PROBLEM TO SOLVE: Lines to restate from the data below: from the one containing "ATOM 83 N N" to the one containing "ATOM 122 C CA", both included. Give them again exactly, and only them.

** Opening ENTRIES PROVIDED block **

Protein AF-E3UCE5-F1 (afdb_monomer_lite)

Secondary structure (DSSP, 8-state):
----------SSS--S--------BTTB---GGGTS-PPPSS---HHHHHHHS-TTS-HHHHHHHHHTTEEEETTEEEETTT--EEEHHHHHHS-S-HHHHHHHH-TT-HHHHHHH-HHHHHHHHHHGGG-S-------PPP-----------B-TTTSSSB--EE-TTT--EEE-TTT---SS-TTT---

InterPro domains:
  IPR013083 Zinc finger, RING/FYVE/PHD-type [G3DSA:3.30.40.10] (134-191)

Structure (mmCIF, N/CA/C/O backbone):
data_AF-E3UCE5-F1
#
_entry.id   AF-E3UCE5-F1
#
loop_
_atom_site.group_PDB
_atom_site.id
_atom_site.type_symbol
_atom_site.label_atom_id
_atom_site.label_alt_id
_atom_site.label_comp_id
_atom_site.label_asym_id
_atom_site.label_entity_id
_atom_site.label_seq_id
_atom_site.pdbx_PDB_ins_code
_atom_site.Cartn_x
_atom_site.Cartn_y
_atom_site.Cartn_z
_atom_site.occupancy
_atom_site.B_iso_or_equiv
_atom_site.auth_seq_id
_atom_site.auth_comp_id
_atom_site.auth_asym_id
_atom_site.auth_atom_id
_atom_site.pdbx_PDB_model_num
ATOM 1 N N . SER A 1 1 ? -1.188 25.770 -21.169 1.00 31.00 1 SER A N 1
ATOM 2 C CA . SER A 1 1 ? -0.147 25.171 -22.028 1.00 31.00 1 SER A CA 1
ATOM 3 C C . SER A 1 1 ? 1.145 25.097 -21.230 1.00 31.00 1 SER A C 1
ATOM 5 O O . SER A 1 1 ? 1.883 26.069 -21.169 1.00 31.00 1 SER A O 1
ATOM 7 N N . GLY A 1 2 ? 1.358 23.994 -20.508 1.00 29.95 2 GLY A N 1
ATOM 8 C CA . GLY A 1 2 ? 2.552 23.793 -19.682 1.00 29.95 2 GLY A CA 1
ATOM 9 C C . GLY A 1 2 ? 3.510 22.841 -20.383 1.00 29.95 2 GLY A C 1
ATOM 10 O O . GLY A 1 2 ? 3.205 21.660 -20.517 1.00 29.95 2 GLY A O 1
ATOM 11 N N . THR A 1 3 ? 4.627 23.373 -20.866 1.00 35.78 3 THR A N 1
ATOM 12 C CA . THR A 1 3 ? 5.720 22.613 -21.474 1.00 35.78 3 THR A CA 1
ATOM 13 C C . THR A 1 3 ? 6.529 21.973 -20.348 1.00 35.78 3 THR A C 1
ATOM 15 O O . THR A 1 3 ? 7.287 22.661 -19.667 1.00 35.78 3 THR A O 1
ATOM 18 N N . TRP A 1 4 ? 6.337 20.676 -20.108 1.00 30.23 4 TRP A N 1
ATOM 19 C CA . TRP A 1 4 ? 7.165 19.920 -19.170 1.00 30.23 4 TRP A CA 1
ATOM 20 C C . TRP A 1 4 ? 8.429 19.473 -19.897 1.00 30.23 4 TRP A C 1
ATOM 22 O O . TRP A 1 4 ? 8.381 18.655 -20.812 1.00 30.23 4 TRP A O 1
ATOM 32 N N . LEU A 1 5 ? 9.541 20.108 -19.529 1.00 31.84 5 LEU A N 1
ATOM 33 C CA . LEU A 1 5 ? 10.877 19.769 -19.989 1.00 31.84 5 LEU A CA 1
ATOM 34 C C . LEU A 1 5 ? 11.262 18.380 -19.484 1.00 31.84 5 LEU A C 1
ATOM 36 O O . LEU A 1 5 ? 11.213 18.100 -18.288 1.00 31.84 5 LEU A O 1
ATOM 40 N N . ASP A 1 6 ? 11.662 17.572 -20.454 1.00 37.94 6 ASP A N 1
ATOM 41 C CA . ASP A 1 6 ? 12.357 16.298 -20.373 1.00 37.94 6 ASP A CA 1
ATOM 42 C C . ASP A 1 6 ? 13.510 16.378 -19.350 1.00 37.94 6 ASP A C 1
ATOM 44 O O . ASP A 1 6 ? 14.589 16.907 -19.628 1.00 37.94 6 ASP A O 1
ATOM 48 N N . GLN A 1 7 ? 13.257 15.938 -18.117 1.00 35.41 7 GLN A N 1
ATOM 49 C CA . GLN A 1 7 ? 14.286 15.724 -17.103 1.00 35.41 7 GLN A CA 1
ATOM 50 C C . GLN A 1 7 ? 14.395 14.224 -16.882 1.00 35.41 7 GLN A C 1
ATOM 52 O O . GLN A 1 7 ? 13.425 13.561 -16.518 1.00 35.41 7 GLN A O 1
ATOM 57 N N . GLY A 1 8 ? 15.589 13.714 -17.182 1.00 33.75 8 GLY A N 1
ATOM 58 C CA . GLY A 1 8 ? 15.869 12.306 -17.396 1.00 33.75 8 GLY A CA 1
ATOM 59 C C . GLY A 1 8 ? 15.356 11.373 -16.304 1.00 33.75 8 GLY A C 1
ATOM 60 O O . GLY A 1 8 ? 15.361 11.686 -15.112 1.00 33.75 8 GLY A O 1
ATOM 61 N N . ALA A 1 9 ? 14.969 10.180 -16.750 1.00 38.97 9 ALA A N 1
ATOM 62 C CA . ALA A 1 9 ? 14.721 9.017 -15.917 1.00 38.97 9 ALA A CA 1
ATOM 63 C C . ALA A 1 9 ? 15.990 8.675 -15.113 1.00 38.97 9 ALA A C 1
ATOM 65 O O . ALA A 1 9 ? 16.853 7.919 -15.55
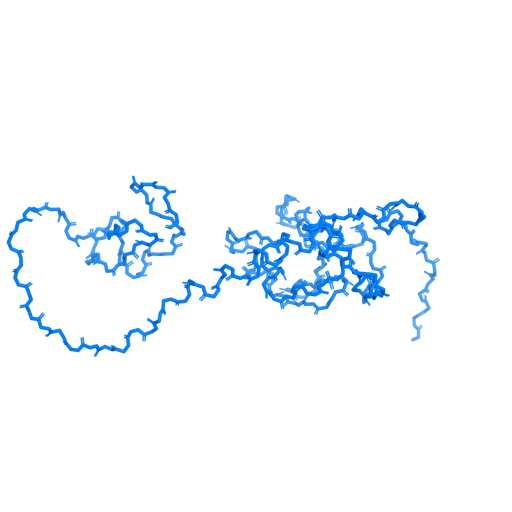5 1.00 38.97 9 ALA A O 1
ATOM 66 N N . GLY A 1 10 ? 16.137 9.289 -13.941 1.00 37.69 10 GLY A N 1
ATOM 67 C CA . GLY A 1 10 ? 17.168 8.939 -12.976 1.00 37.69 10 GLY A CA 1
ATOM 68 C C . GLY A 1 10 ? 16.909 7.537 -12.434 1.00 37.69 10 GLY A C 1
ATOM 69 O O . GLY A 1 10 ? 15.795 7.286 -11.995 1.00 37.69 10 GLY A O 1
ATOM 70 N N . ALA A 1 11 ? 17.928 6.673 -12.529 1.00 48.66 11 ALA A N 1
ATOM 71 C CA . ALA A 1 11 ? 18.318 5.473 -11.757 1.00 48.66 11 ALA A CA 1
ATOM 72 C C . ALA A 1 11 ? 17.288 4.500 -11.119 1.00 48.66 11 ALA A C 1
ATOM 74 O O . ALA A 1 11 ? 17.695 3.433 -10.671 1.00 48.66 11 ALA A O 1
ATOM 75 N N . ASP A 1 12 ? 15.994 4.800 -11.070 1.00 49.78 12 ASP A N 1
ATOM 76 C CA . ASP A 1 12 ? 14.975 4.008 -10.370 1.00 49.78 12 ASP A CA 1
ATOM 77 C C . ASP A 1 12 ? 14.245 3.018 -11.280 1.00 49.78 12 ASP A C 1
ATOM 79 O O . ASP A 1 12 ? 13.538 2.128 -10.805 1.00 49.78 12 ASP A O 1
ATOM 83 N N . VAL A 1 13 ? 14.409 3.164 -12.593 1.00 49.41 13 VAL A N 1
ATOM 84 C CA . VAL A 1 13 ? 14.106 2.098 -13.544 1.00 49.41 13 VAL A CA 1
ATOM 85 C C . VAL A 1 13 ? 15.429 1.375 -13.775 1.00 49.41 13 VAL A C 1
ATOM 87 O O . VAL A 1 13 ? 16.410 2.057 -14.071 1.00 49.41 13 VAL A O 1
ATOM 90 N N . PRO A 1 14 ? 15.510 0.040 -13.647 1.00 47.25 14 PRO A N 1
ATOM 91 C CA . PRO A 1 14 ? 16.693 -0.698 -14.068 1.00 47.25 14 PRO A CA 1
ATOM 92 C C . PRO A 1 14 ? 16.877 -0.505 -15.582 1.00 47.25 14 PRO A C 1
ATOM 94 O O . PRO A 1 14 ? 16.336 -1.244 -16.403 1.00 47.25 14 PRO A O 1
ATOM 97 N N . VAL A 1 15 ? 17.596 0.553 -15.964 1.00 48.97 15 VAL A N 1
ATOM 98 C CA . VAL A 1 15 ? 17.989 0.830 -17.342 1.00 48.97 15 VAL A CA 1
ATOM 99 C C . VAL A 1 15 ? 19.174 -0.074 -17.633 1.00 48.97 15 VAL A C 1
ATOM 101 O O . VAL A 1 15 ? 20.323 0.281 -17.398 1.00 48.97 15 VAL A O 1
ATOM 104 N N . GLY A 1 16 ? 18.872 -1.266 -18.136 1.00 40.03 16 GLY A N 1
ATOM 105 C CA . GLY A 1 16 ? 19.864 -2.128 -18.765 1.00 40.03 16 GLY A CA 1
ATOM 106 C C . GLY A 1 16 ? 20.027 -3.489 -18.104 1.00 40.03 16 GLY A C 1
ATOM 107 O O . GLY A 1 16 ? 20.655 -3.628 -17.066 1.00 40.03 16 GLY A O 1
ATOM 108 N N . GLY A 1 17 ? 19.533 -4.517 -18.794 1.00 46.31 17 GLY A N 1
ATOM 109 C CA . GLY A 1 17 ? 20.295 -5.749 -19.022 1.00 46.31 17 GLY A CA 1
ATOM 110 C C . GLY A 1 17 ? 20.561 -6.705 -17.858 1.00 46.31 17 GLY A C 1
ATOM 111 O O . GLY A 1 17 ? 21.240 -7.704 -18.085 1.00 46.31 17 GLY A O 1
ATOM 112 N N . GLU A 1 18 ? 20.043 -6.481 -16.654 1.00 40.91 18 GLU A N 1
ATOM 113 C CA . GLU A 1 18 ? 20.307 -7.381 -15.528 1.00 40.91 18 GLU A CA 1
ATOM 114 C C . GLU A 1 18 ? 19.155 -8.359 -15.294 1.00 40.91 18 GLU A C 1
ATOM 116 O O . GLU A 1 18 ? 18.051 -7.982 -14.911 1.00 40.91 18 GLU A O 1
ATOM 121 N N . ARG A 1 19 ? 19.451 -9.636 -15.589 1.00 44.97 19 ARG A N 1
ATOM 122 C CA . ARG A 1 19 ? 18.782 -10.866 -15.133 1.00 44.97 19 ARG A CA 1
ATOM 123 C C . ARG A 1 19 ? 17.364 -10.649 -14.589 1.00 44.97 19 ARG A C 1
ATOM 125 O O . ARG A 1 19 ? 17.163 -10.528 -13.383 1.00 44.97 19 ARG A O 1
ATOM 132 N N . LEU A 1 20 ? 16.372 -10.780 -15.474 1.00 45.62 20 LEU A N 1
ATOM 133 C CA . LEU A 1 20 ? 15.113 -11.414 -15.081 1.00 45.62 20 LEU A CA 1
ATOM 134 C C . LEU A 1 20 ? 15.504 -12.713 -14.374 1.00 45.62 20 LEU A C 1
ATOM 136 O O . LEU A 1 20 ? 16.017 -13.638 -15.007 1.00 45.62 20 LEU A O 1
ATOM 140 N N . VAL A 1 21 ? 15.389 -12.727 -13.049 1.00 44.97 21 VAL A N 1
ATOM 141 C CA . VAL A 1 21 ? 15.621 -13.917 -12.245 1.00 44.97 21 VAL A CA 1
ATOM 142 C C . VAL A 1 21 ? 14.574 -14.912 -12.715 1.00 44.97 21 VAL A C 1
ATOM 144 O O . VAL A 1 21 ? 13.396 -14.767 -12.400 1.00 44.97 21 VAL A O 1
ATOM 147 N N . SER A 1 22 ? 14.993 -15.877 -13.534 1.00 47.47 22 SER A N 1
ATOM 148 C CA . SER A 1 22 ? 14.195 -17.052 -13.851 1.00 47.47 22 SER A CA 1
ATOM 149 C C . SER A 1 22 ? 13.985 -17.803 -12.540 1.00 47.47 22 SER A C 1
ATOM 151 O O . SER A 1 22 ? 14.791 -18.649 -12.156 1.00 47.47 22 SER A O 1
ATOM 153 N N . LEU A 1 23 ? 12.951 -17.422 -11.798 1.00 45.06 23 LEU A N 1
ATOM 154 C CA . LEU A 1 23 ? 12.474 -18.152 -10.639 1.00 45.06 23 LEU A CA 1
ATOM 155 C C . LEU A 1 23 ? 11.888 -19.456 -11.175 1.00 45.06 23 LEU A C 1
ATOM 157 O O . LEU A 1 23 ? 10.755 -19.500 -11.639 1.00 45.06 23 LEU A O 1
ATOM 161 N N . GLN A 1 24 ? 12.701 -20.512 -11.180 1.00 43.62 24 GLN A N 1
ATOM 162 C CA . GLN A 1 24 ? 12.217 -21.863 -11.424 1.00 43.62 24 GLN A CA 1
ATOM 163 C C . GLN A 1 24 ? 11.409 -22.290 -10.203 1.00 43.62 24 GLN A C 1
ATOM 165 O O . GLN A 1 24 ? 11.963 -22.736 -9.200 1.00 43.62 24 GLN A O 1
ATOM 170 N N . ILE A 1 25 ? 10.094 -22.137 -10.287 1.00 49.22 25 ILE A N 1
ATOM 171 C CA . ILE A 1 25 ? 9.163 -22.761 -9.356 1.00 49.22 25 ILE A CA 1
ATOM 172 C C . ILE A 1 25 ? 8.678 -24.027 -10.070 1.00 49.22 25 ILE A C 1
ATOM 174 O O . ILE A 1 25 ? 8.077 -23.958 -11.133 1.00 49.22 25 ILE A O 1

** Closing ENTRIES PROVIDED block **

EXERCISE SOLUTION:
ATOM 83 N N . VAL A 1 13 ? 14.409 3.164 -12.593 1.00 49.41 13 VAL A N 1
ATOM 84 C CA . VAL A 1 13 ? 14.106 2.098 -13.544 1.00 49.41 13 VAL A CA 1
ATOM 85 C C . VAL A 1 13 ? 15.429 1.375 -13.775 1.00 49.41 13 VAL A C 1
ATOM 87 O O . VAL A 1 13 ? 16.410 2.057 -14.071 1.00 49.41 13 VAL A O 1
ATOM 90 N N . PRO A 1 14 ? 15.510 0.040 -13.647 1.00 47.25 14 PRO A N 1
ATOM 91 C CA . PRO A 1 14 ? 16.693 -0.698 -14.068 1.00 47.25 14 PRO A CA 1
ATOM 92 C C . PRO A 1 14 ? 16.877 -0.505 -15.582 1.00 47.25 14 PRO A C 1
ATOM 94 O O . PRO A 1 14 ? 16.336 -1.244 -16.403 1.00 47.25 14 PRO A O 1
ATOM 97 N N . VAL A 1 15 ? 17.596 0.553 -15.964 1.00 48.97 15 VAL A N 1
ATOM 98 C CA . VAL A 1 15 ? 17.989 0.830 -17.342 1.00 48.97 15 VAL A CA 1
ATOM 99 C C . VAL A 1 15 ? 19.174 -0.074 -17.633 1.00 48.97 15 VAL A C 1
ATOM 101 O O . VAL A 1 15 ? 20.323 0.281 -17.398 1.00 48.97 15 VAL A O 1
ATOM 104 N N . GLY A 1 16 ? 18.872 -1.266 -18.136 1.00 40.03 16 GLY A N 1
ATOM 105 C CA . GLY A 1 16 ? 19.864 -2.128 -18.765 1.00 40.03 16 GLY A CA 1
ATOM 106 C C . GLY A 1 16 ? 20.027 -3.489 -18.104 1.00 40.03 16 GLY A C 1
ATOM 107 O O . GLY A 1 16 ? 20.655 -3.628 -17.066 1.00 40.03 16 GLY A O 1
ATOM 108 N N . GLY A 1 17 ? 19.533 -4.517 -18.794 1.00 46.31 17 GLY A N 1
ATOM 109 C CA . GLY A 1 17 ? 20.295 -5.749 -19.022 1.00 46.31 17 GLY A CA 1
ATOM 110 C C . GLY A 1 17 ? 20.561 -6.705 -17.858 1.00 46.31 17 GLY A C 1
ATOM 111 O O . GLY A 1 17 ? 21.240 -7.704 -18.085 1.00 46.31 17 GLY A O 1
ATOM 112 N N . GLU A 1 18 ? 20.043 -6.481 -16.654 1.00 40.91 18 GLU A N 1
ATOM 113 C CA . GLU A 1 18 ? 20.307 -7.381 -15.528 1.00 40.91 18 GLU A CA 1
ATOM 114 C C . GLU A 1 18 ? 19.155 -8.359 -15.294 1.00 40.91 18 GLU A C 1
ATOM 116 O O . GLU A 1 18 ? 18.051 -7.982 -14.911 1.00 40.91 18 GLU A O 1
ATOM 121 N N . ARG A 1 19 ? 19.451 -9.636 -15.589 1.00 44.97 19 ARG A N 1
ATOM 122 C CA . ARG A 1 19 ? 18.782 -10.866 -15.133 1.00 44.97 19 ARG A CA 1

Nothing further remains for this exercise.